**Work instructions:** Using the records below, write out again exactly the lines that begin at the line containing "ATOM 190 C C" and end at the line containing "ATOM 202 N N", and no other lines.
*** Opening Data shown ***
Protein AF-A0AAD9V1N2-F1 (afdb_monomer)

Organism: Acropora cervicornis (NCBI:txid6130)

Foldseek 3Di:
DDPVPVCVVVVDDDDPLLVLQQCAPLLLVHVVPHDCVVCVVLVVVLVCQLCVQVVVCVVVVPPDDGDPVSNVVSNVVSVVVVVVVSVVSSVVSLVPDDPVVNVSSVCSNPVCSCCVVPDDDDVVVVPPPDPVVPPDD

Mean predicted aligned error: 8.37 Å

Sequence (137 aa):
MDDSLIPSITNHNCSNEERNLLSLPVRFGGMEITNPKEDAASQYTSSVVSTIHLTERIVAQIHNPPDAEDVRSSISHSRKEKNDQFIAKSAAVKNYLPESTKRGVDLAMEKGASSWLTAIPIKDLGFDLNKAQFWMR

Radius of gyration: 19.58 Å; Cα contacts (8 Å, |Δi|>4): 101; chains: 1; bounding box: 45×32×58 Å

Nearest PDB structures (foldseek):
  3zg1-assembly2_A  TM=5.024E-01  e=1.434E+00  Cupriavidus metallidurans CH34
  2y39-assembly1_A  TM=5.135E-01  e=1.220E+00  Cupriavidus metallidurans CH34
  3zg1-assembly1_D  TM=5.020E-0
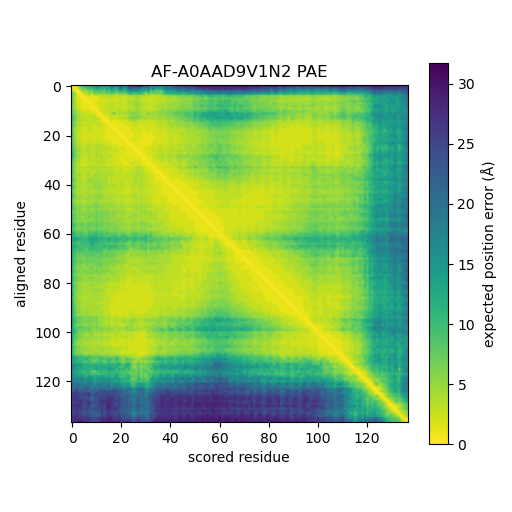1  e=1.598E+00  Cupriavidus metallidurans CH34
  2y3g-assembly2_B  TM=5.360E-01  e=3.594E+00  Cupriavidus metallidurans CH34
  3g6i-assembly1_A-2  TM=3.850E-01  e=4.004E+00  Bacteroides thetaiotaomicron VPI-5482

Structure (mmCIF, N/CA/C/O backbone):
data_AF-A0AAD9V1N2-F1
#
_entry.id   AF-A0AAD9V1N2-F1
#
loop_
_atom_site.group_PDB
_atom_site.id
_atom_site.type_symbol
_atom_site.label_atom_id
_atom_site.label_alt_id
_atom_site.label_comp_id
_atom_site.label_asym_id
_atom_site.label_entity_id
_atom_site.label_seq_id
_atom_site.pdbx_PDB_ins_code
_atom_site.Cartn_x
_atom_site.Cartn_y
_atom_site.Cartn_z
_atom_site.occupancy
_atom_site.B_iso_or_equiv
_atom_site.auth_seq_id
_atom_site.auth_comp_id
_atom_site.auth_asym_id
_atom_site.auth_atom_id
_atom_site.pdbx_PDB_model_num
ATOM 1 N N . MET A 1 1 ? -18.074 -11.011 -6.322 1.00 49.06 1 MET A N 1
ATOM 2 C CA . MET A 1 1 ? -17.088 -11.301 -5.267 1.00 49.06 1 MET A CA 1
ATOM 3 C C . MET A 1 1 ? -17.901 -11.334 -4.013 1.00 49.06 1 MET A C 1
ATOM 5 O O . MET A 1 1 ? -18.475 -10.309 -3.677 1.00 49.06 1 MET A O 1
ATOM 9 N N . ASP A 1 2 ? -18.073 -12.522 -3.459 1.00 57.62 2 ASP A N 1
ATOM 10 C CA . ASP A 1 2 ? -18.910 -12.701 -2.286 1.00 57.62 2 ASP A CA 1
ATOM 11 C C . ASP A 1 2 ? -18.277 -11.941 -1.124 1.00 57.62 2 ASP A C 1
ATOM 13 O O . ASP A 1 2 ? -17.073 -12.051 -0.882 1.00 57.62 2 ASP A O 1
ATOM 17 N N . ASP A 1 3 ? -19.078 -11.154 -0.410 1.00 72.50 3 ASP A N 1
ATOM 18 C CA . ASP A 1 3 ? -18.648 -10.339 0.731 1.00 72.50 3 ASP A CA 1
ATOM 19 C C . ASP A 1 3 ? -18.291 -11.175 1.972 1.00 72.50 3 ASP A C 1
ATOM 21 O O . ASP A 1 3 ? -18.323 -10.675 3.095 1.00 72.50 3 ASP A O 1
ATOM 25 N N . SER A 1 4 ? -17.940 -12.447 1.772 1.00 84.75 4 SER A N 1
ATOM 26 C CA . SER A 1 4 ? -17.771 -13.473 2.793 1.00 84.75 4 SER A CA 1
ATOM 27 C C . SER A 1 4 ? -16.401 -13.456 3.459 1.00 84.75 4 SER A C 1
ATOM 29 O O . SER A 1 4 ? -16.305 -13.886 4.606 1.00 84.75 4 SER A O 1
ATOM 31 N N . LEU A 1 5 ? -15.350 -12.957 2.793 1.00 87.69 5 LEU A N 1
ATOM 32 C CA . LEU A 1 5 ? -13.979 -13.044 3.310 1.00 87.69 5 LEU A CA 1
ATOM 33 C C . LEU A 1 5 ? -13.840 -12.356 4.671 1.00 87.69 5 LEU A C 1
ATOM 35 O O . LEU A 1 5 ? -13.462 -13.006 5.641 1.00 87.69 5 LEU A O 1
ATOM 39 N N . ILE A 1 6 ? -14.164 -11.061 4.740 1.00 89.62 6 ILE A N 1
ATOM 40 C CA . ILE A 1 6 ? -14.000 -10.264 5.963 1.00 89.62 6 ILE A CA 1
ATOM 41 C C . ILE A 1 6 ? -14.865 -10.829 7.102 1.00 89.62 6 ILE A C 1
ATOM 43 O O . ILE A 1 6 ? -14.293 -11.138 8.144 1.00 89.62 6 ILE A O 1
ATOM 47 N N . PRO A 1 7 ? -16.172 -11.097 6.914 1.00 91.06 7 PRO A N 1
ATOM 48 C CA . PRO A 1 7 ? -16.982 -11.742 7.943 1.00 91.06 7 PRO A CA 1
ATOM 49 C C . PRO A 1 7 ? -16.457 -13.102 8.404 1.00 91.06 7 PRO A C 1
ATOM 51 O O . PRO A 1 7 ? -16.561 -13.418 9.584 1.00 91.06 7 PRO A O 1
ATOM 54 N N . SER A 1 8 ? -15.860 -13.898 7.512 1.00 90.00 8 SER A N 1
ATOM 55 C CA . SER A 1 8 ? -15.330 -15.221 7.872 1.00 90.00 8 SER A CA 1
ATOM 56 C C . SER A 1 8 ? -14.069 -15.142 8.734 1.00 90.00 8 SER A C 1
ATOM 58 O O . SER A 1 8 ? -13.872 -15.984 9.605 1.00 90.00 8 SER A O 1
ATOM 60 N N . ILE A 1 9 ? -13.206 -14.146 8.507 1.00 89.00 9 ILE A N 1
ATOM 61 C CA . ILE A 1 9 ? -11.954 -13.991 9.270 1.00 89.00 9 ILE A CA 1
ATOM 62 C C . ILE A 1 9 ? -12.149 -13.186 10.560 1.00 89.00 9 ILE A C 1
ATOM 64 O O . ILE A 1 9 ? -11.424 -13.413 11.527 1.00 89.00 9 ILE A O 1
ATOM 68 N N . THR A 1 10 ? -13.114 -12.260 10.601 1.00 85.50 10 THR A N 1
ATOM 69 C CA . THR A 1 10 ? -13.399 -11.439 11.789 1.00 85.50 10 THR A CA 1
ATOM 70 C C . THR A 1 10 ? -14.515 -12.015 12.662 1.00 85.50 10 THR A C 1
ATOM 72 O O . THR A 1 10 ? -14.655 -11.590 13.806 1.00 85.50 10 THR A O 1
ATOM 75 N N . ASN A 1 11 ? -15.311 -12.965 12.148 1.00 87.06 11 ASN A N 1
ATOM 76 C CA . ASN A 1 11 ? -16.596 -13.386 12.729 1.00 87.06 11 ASN A CA 1
ATOM 77 C C . ASN A 1 11 ? -17.544 -12.204 13.013 1.00 87.06 11 ASN A C 1
ATOM 79 O O . ASN A 1 11 ? -18.384 -12.267 13.909 1.00 87.06 11 ASN A O 1
ATOM 83 N N . HIS A 1 12 ? -17.400 -11.113 12.258 1.00 86.12 12 HIS A N 1
ATOM 84 C CA . HIS A 1 12 ? -18.151 -9.873 12.425 1.00 86.12 12 HIS A CA 1
ATOM 85 C C . HIS A 1 12 ? -18.580 -9.343 11.063 1.00 86.12 12 HIS A C 1
ATOM 87 O O . HIS A 1 12 ? -17.791 -9.297 10.118 1.00 86.12 12 HIS A O 1
ATOM 93 N N . ASN A 1 13 ? -19.837 -8.925 10.946 1.00 88.19 13 ASN A N 1
ATOM 94 C CA . ASN A 1 13 ? -20.327 -8.378 9.691 1.00 88.19 13 ASN A CA 1
ATOM 95 C C . ASN A 1 13 ? -19.893 -6.913 9.560 1.00 88.19 13 ASN A C 1
ATOM 97 O O . ASN A 1 13 ? -20.589 -6.011 10.019 1.00 88.19 13 ASN A O 1
ATOM 101 N N . CYS A 1 14 ? -18.718 -6.702 8.964 1.00 85.38 14 CYS A N 1
ATOM 102 C CA . CYS A 1 14 ? -18.101 -5.384 8.882 1.00 85.38 14 CYS A CA 1
ATOM 103 C C . CYS A 1 14 ? -18.829 -4.442 7.914 1.00 85.38 14 CYS A C 1
ATOM 105 O O . CYS A 1 14 ? -19.053 -4.801 6.749 1.00 85.38 14 CYS A O 1
ATOM 107 N N . SER A 1 15 ? -19.098 -3.217 8.373 1.00 88.88 15 SER A N 1
ATOM 108 C CA . SER A 1 15 ? -19.595 -2.112 7.548 1.00 88.88 15 SER A CA 1
ATOM 109 C C . SER A 1 15 ? -18.555 -1.661 6.513 1.00 88.88 15 SER A C 1
ATOM 111 O O . SER A 1 15 ? -17.382 -2.037 6.576 1.00 88.88 15 SER A O 1
ATOM 113 N N . ASN A 1 16 ? -18.952 -0.828 5.548 1.00 88.12 16 ASN A N 1
ATOM 114 C CA . ASN A 1 16 ? -18.019 -0.309 4.541 1.00 88.12 16 ASN A CA 1
ATOM 115 C C . ASN A 1 16 ? -16.913 0.558 5.166 1.00 88.12 16 ASN A C 1
ATOM 117 O O . ASN A 1 16 ? -15.768 0.526 4.725 1.00 88.12 16 ASN A O 1
ATOM 121 N N . GLU A 1 17 ? -17.228 1.298 6.224 1.00 88.69 17 GLU A N 1
ATOM 122 C CA . GLU A 1 17 ? -16.291 2.125 6.983 1.00 88.69 17 GLU A CA 1
ATOM 123 C C . GLU A 1 17 ? -15.264 1.259 7.722 1.00 88.69 17 GLU A C 1
ATOM 125 O O . GLU A 1 17 ? -14.065 1.537 7.669 1.00 88.69 17 GLU A O 1
ATOM 130 N N . GLU A 1 18 ? -15.713 0.167 8.348 1.00 89.25 18 GLU A N 1
ATOM 131 C CA . GLU A 1 18 ? -14.829 -0.815 8.983 1.00 89.25 18 GLU A CA 1
ATOM 132 C C . GLU A 1 18 ? -13.945 -1.515 7.946 1.00 89.25 18 GLU A C 1
ATOM 134 O O . GLU A 1 18 ? -12.751 -1.693 8.169 1.00 89.25 18 GLU A O 1
ATOM 139 N N . ARG A 1 19 ? -14.484 -1.850 6.768 1.00 90.62 19 ARG A N 1
ATOM 140 C CA . ARG A 1 19 ? -13.698 -2.412 5.657 1.00 90.62 19 ARG A CA 1
ATOM 141 C C . ARG A 1 19 ? -12.636 -1.431 5.160 1.00 90.62 19 ARG A C 1
ATOM 143 O O . ARG A 1 19 ? -11.495 -1.830 4.929 1.00 90.62 19 ARG A O 1
ATOM 150 N N . ASN A 1 20 ? -12.972 -0.146 5.067 1.00 91.62 20 ASN A N 1
ATOM 151 C CA . ASN A 1 20 ? -12.013 0.899 4.716 1.00 91.62 20 ASN A CA 1
ATOM 152 C C . ASN A 1 20 ? -10.899 1.020 5.764 1.00 91.62 20 ASN A C 1
ATOM 154 O O . ASN A 1 20 ? -9.735 1.145 5.382 1.00 91.62 20 ASN A O 1
ATOM 158 N N . LEU A 1 21 ? -11.228 0.918 7.056 1.00 92.38 21 LEU A N 1
ATOM 159 C CA . LEU A 1 21 ? -10.243 0.857 8.139 1.00 92.38 21 LEU A CA 1
ATOM 160 C C . LEU A 1 21 ? -9.341 -0.378 8.013 1.00 92.38 21 LEU A C 1
ATOM 162 O O . LEU A 1 21 ? -8.122 -0.242 8.042 1.00 92.38 21 LEU A O 1
ATOM 166 N N . LEU A 1 22 ? -9.912 -1.566 7.798 1.00 91.69 22 LEU A N 1
ATOM 167 C CA . LEU A 1 22 ? -9.153 -2.812 7.631 1.00 91.69 22 LEU A CA 1
ATOM 168 C C . LEU A 1 22 ? -8.205 -2.779 6.422 1.00 91.69 22 LEU A C 1
ATOM 170 O O . LEU A 1 22 ? -7.150 -3.414 6.463 1.00 91.69 22 LEU A O 1
ATOM 174 N N . SER A 1 23 ? -8.539 -2.011 5.380 1.00 92.69 23 SER A N 1
ATOM 175 C CA . SER A 1 23 ? -7.670 -1.826 4.210 1.00 92.69 23 SER A CA 1
ATOM 176 C C . SER A 1 23 ? -6.393 -1.034 4.503 1.00 92.69 23 SER A C 1
ATOM 178 O O . SER A 1 23 ? -5.424 -1.132 3.749 1.00 92.69 23 SER A O 1
ATOM 180 N N . LEU A 1 24 ? -6.370 -0.246 5.583 1.00 93.19 24 LEU A N 1
ATOM 181 C CA . LEU A 1 24 ? -5.200 0.539 5.959 1.00 93.19 24 LEU A CA 1
ATOM 182 C C . LEU A 1 24 ? -4.089 -0.363 6.515 1.00 93.19 24 LEU A C 1
ATOM 184 O O . LEU A 1 24 ? -4.377 -1.389 7.128 1.00 93.19 24 LEU A O 1
ATOM 188 N N . PRO A 1 25 ? -2.811 0.018 6.368 1.00 91.12 25 PRO A N 1
ATOM 189 C CA . PRO A 1 25 ? -1.713 -0.677 7.027 1.00 91.12 25 PRO A CA 1
ATOM 190 C C . PRO A 1 25 ? -1.863 -0.691 8.552 1.00 91.12 25 PRO A C 1
ATOM 192 O O . PRO A 1 25 ? -2.432 0.230 9.141 1.00 91.12 25 PRO A O 1
ATOM 195 N N . VAL A 1 26 ? -1.246 -1.675 9.211 1.00 90.00 26 VAL A N 1
ATOM 196 C CA . VAL A 1 26 ? -1.346 -1.848 10.674 1.00 90.00 26 VAL A CA 1
ATOM 197 C C . VAL A 1 26 ? -0.866 -0.619 11.456 1.00 90.00 26 VAL A C 1
ATOM 199 O O . VAL A 1 26 ? -1.455 -0.247 12.464 1.00 90.00 26 VAL A O 1
ATOM 202 N N . ARG A 1 27 ? 0.145 0.100 10.950 1.00 88.44 27 ARG A N 1
ATOM 203 C CA . ARG A 1 27 ? 0.627 1.364 11.548 1.00 88.44 27 ARG A CA 1
ATOM 204 C C . ARG A 1 27 ? -0.393 2.516 11.520 1.00 88.44 27 ARG A C 1
ATOM 206 O O . ARG A 1 27 ? -0.170 3.533 12.163 1.00 88.44 27 ARG A O 1
ATOM 213 N N . PHE A 1 28 ? -1.477 2.362 10.767 1.00 91.12 28 PHE A N 1
ATOM 214 C CA . PHE A 1 28 ? -2.618 3.276 10.704 1.00 91.12 28 PHE A CA 1
ATOM 215 C C . PHE A 1 28 ? -3.885 2.647 11.317 1.00 91.12 28 PHE A C 1
ATOM 217 O O . PHE A 1 28 ? -4.993 3.086 11.024 1.00 91.12 28 PHE A O 1
ATOM 224 N N . GLY A 1 29 ? -3.728 1.604 12.143 1.00 89.12 29 GLY A N 1
ATOM 225 C CA . GLY A 1 29 ? -4.818 0.934 12.857 1.00 89.12 29 GLY A CA 1
ATOM 226 C C . GLY A 1 29 ? -5.627 -0.072 12.030 1.00 89.12 29 GLY A C 1
ATOM 227 O O . GLY A 1 29 ? -6.641 -0.563 12.519 1.00 89.12 29 GLY A O 1
ATOM 228 N N . GLY A 1 30 ? -5.206 -0.377 10.797 1.00 91.56 30 GLY A N 1
ATOM 229 C CA . GLY A 1 30 ? -5.852 -1.373 9.935 1.00 91.56 30 GLY A CA 1
ATOM 230 C C . GLY A 1 30 ? -5.166 -2.746 9.937 1.00 91.56 30 GLY A C 1
ATOM 231 O O . GLY A 1 30 ? -4.427 -3.090 10.857 1.00 91.56 30 GLY A O 1
ATOM 232 N N . MET A 1 31 ? -5.412 -3.547 8.895 1.00 89.38 31 MET A N 1
ATOM 233 C CA . MET A 1 31 ? -4.865 -4.907 8.726 1.00 89.38 31 MET A CA 1
ATOM 234 C C . MET A 1 31 ? -4.236 -5.149 7.344 1.00 89.38 31 MET A C 1
ATOM 236 O O . MET A 1 31 ? -3.859 -6.272 7.027 1.00 89.38 31 MET A O 1
ATOM 240 N N . GLU A 1 32 ? -4.130 -4.107 6.519 1.00 90.69 32 GLU A N 1
ATOM 241 C CA . GLU A 1 32 ? -3.613 -4.157 5.145 1.00 90.69 32 GLU A CA 1
ATOM 242 C C . GLU A 1 32 ? -4.384 -5.124 4.224 1.00 90.69 32 GLU A C 1
ATOM 244 O O . GLU A 1 32 ? -3.865 -5.628 3.226 1.00 90.69 32 GLU A O 1
ATOM 249 N N . ILE A 1 33 ? -5.667 -5.352 4.521 1.00 91.50 33 ILE A N 1
ATOM 250 C CA . ILE A 1 33 ? -6.568 -6.146 3.677 1.00 91.50 33 ILE A CA 1
ATOM 251 C C . ILE A 1 33 ? -7.067 -5.244 2.546 1.00 91.50 33 ILE A C 1
ATOM 253 O O . ILE A 1 33 ? -8.156 -4.674 2.588 1.00 91.50 33 ILE A O 1
ATOM 257 N N . THR A 1 34 ? -6.193 -5.045 1.566 1.00 89.12 34 THR A N 1
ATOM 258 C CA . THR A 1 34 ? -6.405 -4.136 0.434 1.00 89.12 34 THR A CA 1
*** Closing Data shown ***
**Solution to the problem:**
ATOM 190 C C . PRO A 1 25 ? -1.863 -0.691 8.552 1.00 91.12 25 PRO A C 1
ATOM 192 O O . PRO A 1 25 ? -2.432 0.230 9.141 1.00 91.12 25 PRO A O 1
ATOM 195 N N . VAL A 1 26 ? -1.246 -1.675 9.211 1.00 90.00 26 VAL A N 1
ATOM 196 C CA . VAL A 1 26 ? -1.346 -1.848 10.674 1.00 90.00 26 VAL A CA 1
ATOM 197 C C . VAL A 1 26 ? -0.866 -0.619 11.456 1.00 90.00 26 VAL A C 1
ATOM 199 O O . VAL A 1 26 ? -1.455 -0.247 12.464 1.00 90.00 26 VAL A O 1
ATOM 202 N N . ARG A 1 27 ? 0.145 0.100 10.950 1.00 88.44 27 ARG A N 1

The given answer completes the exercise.